Nintendo's trying to taunt us with the 4 swords DSi download.
Dammit, time to wait for a fix..


----------



## machomuu (Sep 27, 2011)

Wow, the Amazekard really stole the crowd.  Which sucks for me, because I already updated, and with the low amount of spectators and posters it'll be longer until a fix comes out for...anything, and more people will fall pray to it.


----------



## Thesolcity (Sep 27, 2011)

Nah, give it a day or two.


----------



## Sylar1 (Sep 27, 2011)

machomuu said:
			
		

> Wow, the Amazekard really stole the crowd.  Which sucks for me, because I already updated, and with the low amount of spectators and posters it'll be longer until a fix comes out for...anything, and more people will fall pray to it.
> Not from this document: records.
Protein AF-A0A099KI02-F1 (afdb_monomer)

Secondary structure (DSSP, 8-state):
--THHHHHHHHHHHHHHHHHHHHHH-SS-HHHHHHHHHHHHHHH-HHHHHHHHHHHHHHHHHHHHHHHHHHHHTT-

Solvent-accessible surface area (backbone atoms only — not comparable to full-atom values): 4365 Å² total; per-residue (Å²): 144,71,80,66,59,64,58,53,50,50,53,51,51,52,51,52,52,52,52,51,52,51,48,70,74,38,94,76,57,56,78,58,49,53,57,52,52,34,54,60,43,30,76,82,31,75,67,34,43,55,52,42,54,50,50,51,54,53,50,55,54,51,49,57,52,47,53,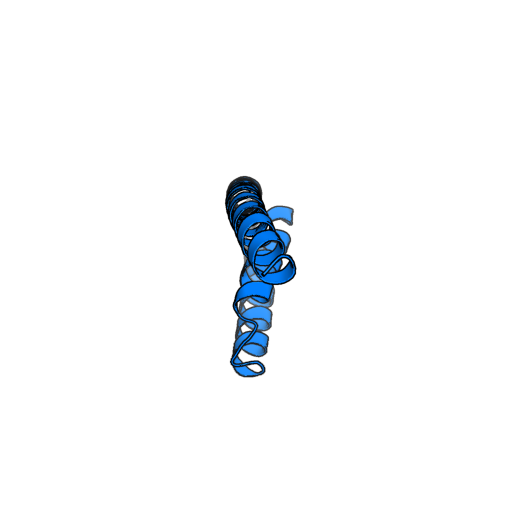55,50,53,55,49,62,76,73,107

Mean predicted aligned error: 10.36 Å

Foldseek 3Di:
DPVPPVVVVVVLVVLVVVLVVVCVVDVPVNVVSVLVSLVSCVVPDVVSVVVNVVVVVVVVVVVVVVVVVVVVVVVD

Sequence (76 aa):
MQQLKTKAISVLGGIILLIGIIFLVLPGPAI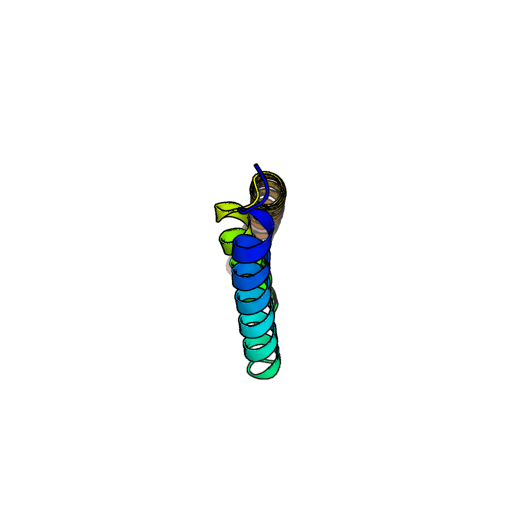LFIPVGLALLSFEYPAAKKWLRKYQRYSSKAAGKMDGVVRKLKRA

Structure (mmCIF, N/CA/C/O backbone):
data_AF-A0A099KI02-F1
#
_entry.id   AF-A0A099KI02-F1
#
loop_
_atom_site.group_PDB
_atom_site.id
_atom_site.type_symbol
_atom_site.label_atom_id
_atom_site.label_alt_id
_atom_site.label_comp_id
_atom_site.label_asym_id
_atom_site.label_entity_id
_atom_site.label_seq_id
_atom_site.pdbx_PDB_ins_code
_atom_site.Cartn_x
_atom_site.Cartn_y
_atom_site.Cartn_z
_atom_site.occupancy
_atom_site.B_iso_or_equiv
_atom_site.auth_seq_id
_atom_site.auth_comp_id
_atom_site.auth_asym_id
_atom_site.auth_atom_id
_atom_site.pdbx_PDB_model_num
ATOM 1 N N . MET A 1 1 ? -24.320 -4.133 23.829 1.00 44.41 1 MET A N 1
ATOM 2 C CA . MET A 1 1 ? -23.143 -3.624 23.080 1.00 44.41 1 MET A CA 1
ATOM 3 C C . MET A 1 1 ? -22.612 -4.660 22.067 1.00 44.41 1 MET A C 1
ATOM 5 O O . MET A 1 1 ? -21.494 -5.131 22.218 1.00 44.41 1 MET A O 1
ATOM 9 N N . GLN A 1 2 ? -23.387 -5.059 21.044 1.00 49.41 2 GLN A N 1
ATOM 10 C CA . GLN A 1 2 ? -22.938 -6.046 20.026 1.00 49.41 2 GLN A CA 1
ATOM 11 C C . GLN A 1 2 ? -23.387 -5.723 18.576 1.00 49.41 2 GLN A C 1
ATOM 13 O O . GLN A 1 2 ? -22.907 -6.348 17.639 1.00 49.41 2 GLN A O 1
ATOM 18 N N . GLN A 1 3 ? -24.206 -4.685 18.351 1.00 44.09 3 GLN A N 1
ATOM 19 C CA . GLN A 1 3 ? -24.816 -4.391 17.036 1.00 44.09 3 GLN A CA 1
ATOM 20 C C . GLN A 1 3 ? -23.874 -3.724 16.008 1.00 44.09 3 GLN A C 1
ATOM 22 O O . GLN A 1 3 ? -24.260 -3.503 14.864 1.00 44.09 3 GLN A O 1
ATOM 27 N N . LEU A 1 4 ? -22.642 -3.381 16.401 1.00 53.50 4 LEU A N 1
ATOM 28 C CA . LEU A 1 4 ? -21.666 -2.702 15.534 1.00 53.50 4 LEU A CA 1
ATOM 29 C C . LEU A 1 4 ? -20.882 -3.673 14.640 1.00 53.50 4 LEU A C 1
ATOM 31 O O . LEU A 1 4 ? -20.346 -3.268 13.614 1.00 53.50 4 LEU A O 1
ATOM 35 N N . LYS A 1 5 ? -20.830 -4.960 15.007 1.00 52.62 5 LYS A N 1
ATOM 36 C CA . LYS A 1 5 ? -20.021 -5.959 14.295 1.00 52.62 5 LYS A CA 1
ATOM 37 C C . LYS A 1 5 ? -20.601 -6.267 12.910 1.00 52.62 5 LYS A C 1
ATOM 39 O O . LYS A 1 5 ? -19.860 -6.334 11.939 1.00 52.62 5 LYS A O 1
ATOM 44 N N . THR A 1 6 ? -21.923 -6.375 12.797 1.00 55.78 6 THR A N 1
ATOM 45 C CA . THR A 1 6 ? -22.589 -6.857 11.575 1.00 55.78 6 THR A CA 1
ATOM 46 C C . THR A 1 6 ? -22.656 -5.810 10.461 1.00 55.78 6 THR A C 1
ATOM 48 O O . THR A 1 6 ? -22.516 -6.149 9.286 1.00 55.78 6 THR A O 1
ATOM 51 N N . LYS A 1 7 ? -22.810 -4.523 10.813 1.00 56.19 7 LYS A N 1
ATOM 52 C CA . LYS A 1 7 ? -22.791 -3.432 9.823 1.00 56.19 7 LYS A CA 1
ATOM 53 C C . LYS A 1 7 ? -21.392 -3.223 9.247 1.00 56.19 7 LYS A C 1
ATOM 55 O O . LYS A 1 7 ? -21.255 -3.162 8.031 1.00 56.19 7 LYS A O 1
ATOM 60 N N . ALA A 1 8 ? -20.372 -3.219 10.104 1.00 60.94 8 ALA A N 1
ATOM 61 C CA . ALA A 1 8 ? -18.980 -3.074 9.684 1.00 60.94 8 ALA A CA 1
ATOM 62 C C . ALA A 1 8 ? -18.532 -4.224 8.765 1.00 60.94 8 ALA A C 1
ATOM 64 O O . ALA A 1 8 ? -17.886 -4.000 7.749 1.00 60.94 8 ALA A O 1
ATOM 65 N N . ILE A 1 9 ? -18.944 -5.461 9.066 1.00 65.12 9 ILE A N 1
ATOM 66 C CA . ILE A 1 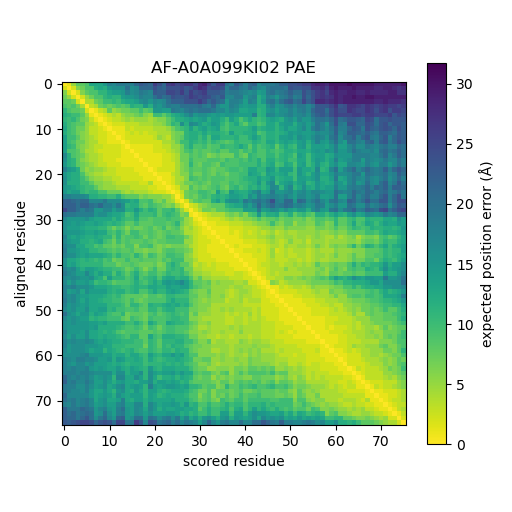9 ? -18.634 -6.626 8.222 1.00 65.12 9 ILE A CA 1
ATOM 67 C C . ILE A 1 9 ? -19.318 -6.529 6.848 1.00 65.12 9 ILE A C 1
ATOM 69 O O . ILE A 1 9 ? -18.717 -6.914 5.847 1.00 65.12 9 ILE A O 1
ATOM 73 N N . SER A 1 10 ? -20.534 -5.976 6.772 1.00 69.62 10 SER A N 1
ATOM 74 C CA . SER A 1 10 ? -21.234 -5.784 5.490 1.00 69.62 10 SER A CA 1
ATOM 75 C C . SER A 1 10 ? -20.570 -4.715 4.619 1.00 69.62 10 SER A C 1
ATOM 77 O O . SER A 1 10 ? -20.396 -4.922 3.419 1.00 69.62 10 SER A O 1
ATOM 79 N N . VAL A 1 11 ? -20.152 -3.594 5.218 1.00 73.50 11 VAL A N 1
ATOM 80 C CA . VAL A 1 11 ? -19.430 -2.526 4.505 1.00 73.50 11 VAL A CA 1
ATOM 81 C C . VAL A 1 11 ? -18.068 -3.037 4.034 1.00 73.50 11 VAL A C 1
ATOM 83 O O . VAL A 1 11 ? -17.732 -2.904 2.859 1.00 73.50 11 VAL A O 1
ATOM 86 N N . LEU A 1 12 ? -17.331 -3.727 4.905 1.00 71.12 12 LEU A N 1
ATOM 87 C CA . LEU A 1 12 ? -16.050 -4.352 4.580 1.00 71.12 12 LEU A CA 1
ATOM 88 C C . LEU A 1 12 ? -16.167 -5.376 3.440 1.00 71.12 12 LEU A C 1
ATOM 90 O O . LEU A 1 12 ? -15.352 -5.366 2.517 1.00 71.12 12 LEU A O 1
ATOM 94 N N . GLY A 1 13 ? -17.193 -6.229 3.479 1.00 70.12 13 GLY A N 1
ATOM 95 C CA . GLY A 1 13 ? -17.484 -7.189 2.415 1.00 70.12 13 GLY A CA 1
ATOM 96 C C . GLY A 1 13 ? -17.750 -6.505 1.072 1.00 70.12 13 GLY A C 1
ATOM 97 O O . GLY A 1 13 ? -17.181 -6.911 0.060 1.00 70.12 13 GLY A O 1
ATOM 98 N N . GLY A 1 14 ? -18.533 -5.420 1.065 1.00 78.50 14 GLY A N 1
ATOM 99 C CA . GLY A 1 14 ? -18.792 -4.623 -0.140 1.00 78.50 14 GLY A CA 1
ATOM 100 C C . GLY A 1 14 ? -17.532 -3.968 -0.718 1.00 78.50 14 GLY A C 1
ATOM 101 O O . GLY A 1 14 ? -17.330 -3.973 -1.931 1.00 78.50 14 GLY A O 1
ATOM 102 N N . ILE A 1 15 ? -16.645 -3.466 0.143 1.00 76.06 15 ILE A N 1
ATOM 103 C CA . ILE A 1 15 ? -15.367 -2.859 -0.258 1.00 76.06 15 ILE A CA 1
ATOM 104 C C . ILE A 1 15 ? -14.442 -3.892 -0.907 1.00 76.06 15 ILE A C 1
ATOM 106 O O . ILE A 1 15 ? -13.867 -3.630 -1.962 1.00 76.06 15 ILE A O 1
ATOM 110 N N . ILE A 1 16 ? -14.308 -5.071 -0.298 1.00 73.69 16 ILE A N 1
ATOM 111 C CA . ILE A 1 16 ? -13.474 -6.161 -0.825 1.00 73.69 16 ILE A CA 1
ATOM 112 C C . ILE A 1 16 ? -14.003 -6.635 -2.183 1.00 73.69 16 ILE A C 1
ATOM 114 O O . ILE A 1 16 ? -13.217 -6.861 -3.102 1.00 73.69 16 ILE A O 1
ATOM 118 N N . LEU A 1 17 ? -15.326 -6.730 -2.327 1.00 79.31 17 LEU A N 1
ATOM 119 C CA . LEU A 1 17 ? -15.977 -7.134 -3.570 1.00 79.31 17 LEU A CA 1
ATOM 120 C C . LEU A 1 17 ? -15.760 -6.102 -4.690 1.00 79.31 17 LEU A C 1
ATOM 122 O O . LEU A 1 17 ? -15.392 -6.478 -5.800 1.00 79.31 17 LEU A O 1
ATOM 126 N N . LEU A 1 18 ? -15.880 -4.805 -4.383 1.00 80.38 18 LEU A N 1
ATOM 127 C CA . LEU A 1 18 ? -15.534 -3.719 -5.308 1.00 80.38 18 LEU A CA 1
ATOM 128 C C . LEU A 1 18 ? -14.066 -3.782 -5.740 1.00 80.38 18 LEU A C 1
ATOM 130 O O . LEU A 1 18 ? -13.775 -3.710 -6.928 1.00 80.38 18 LEU A O 1
ATOM 134 N N . ILE A 1 19 ? -13.135 -3.964 -4.802 1.00 75.00 19 ILE A N 1
ATOM 135 C CA . ILE A 1 19 ? -11.704 -4.076 -5.122 1.00 75.00 19 ILE A CA 1
ATOM 136 C C . ILE A 1 19 ? -11.444 -5.286 -6.029 1.00 75.00 19 ILE A C 1
ATOM 138 O O . ILE A 1 19 ? -10.722 -5.157 -7.016 1.00 75.00 19 ILE A O 1
ATOM 142 N N . GLY A 1 20 ? -12.056 -6.437 -5.735 1.00 71.81 20 GLY A N 1
ATOM 143 C CA . GLY A 1 20 ? -11.937 -7.647 -6.550 1.00 71.81 20 GLY A CA 1
ATOM 144 C C . GLY A 1 20 ? -12.421 -7.446 -7.988 1.00 71.81 20 GLY A C 1
ATOM 145 O O . GLY A 1 20 ? -11.731 -7.844 -8.925 1.00 71.81 20 GLY A O 1
ATOM 146 N N . ILE A 1 21 ? -13.552 -6.756 -8.174 1.00 79.56 21 ILE A N 1
ATOM 147 C CA . ILE A 1 21 ? -14.068 -6.401 -9.506 1.00 79.56 21 ILE A CA 1
ATOM 148 C C . ILE A 1 21 ? -13.065 -5.528 -10.255 1.00 79.56 21 ILE A C 1
ATOM 150 O O . ILE A 1 21 ? -12.810 -5.742 -11.438 1.00 79.56 21 ILE A O 1
ATOM 154 N N . ILE A 1 22 ? -12.461 -4.554 -9.582 1.00 76.81 22 ILE A N 1
ATOM 155 C CA . ILE A 1 22 ? -11.596 -3.616 -10.285 1.00 76.81 22 ILE A CA 1
ATOM 156 C C . ILE A 1 22 ? -10.243 -4.251 -10.651 1.00 76.81 22 ILE A C 1
ATOM 158 O O . ILE A 1 22 ? -9.695 -3.967 -11.716 1.00 76.81 22 ILE A O 1
ATOM 162 N N . PHE A 1 23 ? -9.745 -5.182 -9.833 1.00 70.69 23 PHE A N 1
ATOM 163 C CA . PHE A 1 23 ? -8.594 -6.025 -10.181 1.00 70.69 23 PHE A CA 1
ATOM 164 C C . PHE A 1 23 ? -8.866 -6.955 -11.368 1.00 70.69 23 PHE A C 1
ATOM 166 O O . PHE A 1 23 ? -7.952 -7.223 -12.144 1.00 70.69 23 PHE A O 1
ATOM 173 N N . LEU A 1 24 ? -10.104 -7.434 -11.520 1.00 72.38 24 LEU A N 1
ATOM 174 C CA . LEU A 1 24 ? -10.508 -8.247 -12.667 1.00 72.38 24 LEU A CA 1
ATOM 175 C C . LEU A 1 24 ? -10.491 -7.428 -13.967 1.00 72.38 24 LEU A C 1
ATOM 177 O O . LEU A 1 24 ? -10.092 -7.931 -15.013 1.00 72.38 24 LEU A O 1
ATOM 181 N N . VAL A 1 25 ? -10.922 -6.165 -13.896 1.00 75.12 25 VAL A N 1
ATOM 182 C CA . VAL A 1 25 ? -11.059 -5.288 -15.069 1.00 75.12 25 VAL A CA 1
ATOM 183 C C . VAL A 1 25 ? -9.721 -4.698 -15.510 1.00 75.12 25 VAL A C 1
ATOM 185 O O . VAL A 1 25 ? -9.517 -4.485 -16.704 1.00 75.12 25 VAL A O 1
ATOM 188 N N . LEU A 1 26 ? -8.798 -4.431 -14.585 1.00 70.62 26 LEU A N 1
ATOM 189 C CA . LEU A 1 26 ? -7.523 -3.819 -14.932 1.00 70.62 26 LEU A CA 1
ATOM 190 C C . LEU A 1 26 ? -6.338 -4.738 -14.567 1.00 70.62 26 LEU A C 1
ATOM 192 O O . LEU A 1 26 ? -5.868 -4.721 -13.426 1.00 70.62 26 LEU A O 1
ATOM 196 N N . PRO A 1 27 ? -5.775 -5.495 -15.528 1.00 59.81 27 PRO A N 1
ATOM 197 C CA . PRO A 1 27 ? -4.509 -6.196 -15.343 1.00 59.81 27 PRO A CA 1
ATOM 198 C C . PRO A 1 27 ? -3.360 -5.174 -15.417 1.00 59.81 27 PRO A C 1
ATOM 200 O O . PRO A 1 27 ? -2.723 -4.999 -16.449 1.00 59.81 27 PRO A O 1
ATOM 203 N N . GLY A 1 28 ? -3.135 -4.408 -14.344 1.00 67.56 28 GLY A N 1
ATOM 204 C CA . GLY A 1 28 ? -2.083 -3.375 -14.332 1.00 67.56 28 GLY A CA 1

I don't really think some crappy little clone card is gonna steal the crowd lol.


----------



## Some1CP (Sep 27, 2011)

Piracy is making things worse for nintendo. Instead of releasing System Updates that increases the DSi functionality, they are releasing unecessary updates that "only blocks flashcarts". I hope this doesn't happen with the 3DS and the wii u. The Wii got few updates that were worth it, like 4.0, for example, and it had a poor online system. I hope things change for nintendo with their next console.


----------



## Dr.Wufu (Sep 27, 2011)

can any body else confirm this??


----------



## Guild McCommunist (Sep 27, 2011)

Unless Amazekard compatibility has been confirmed with this supposed "1.4.3B" update, I'm in the dark. Amazekard said their current update is for the regular 1.4.3, they haven't said anything about a 1.4.3B (I added the 1.4.3 part a while ago, before this news). I don't even have a DSi to test it though.


----------



## machomuu (Sep 27, 2011)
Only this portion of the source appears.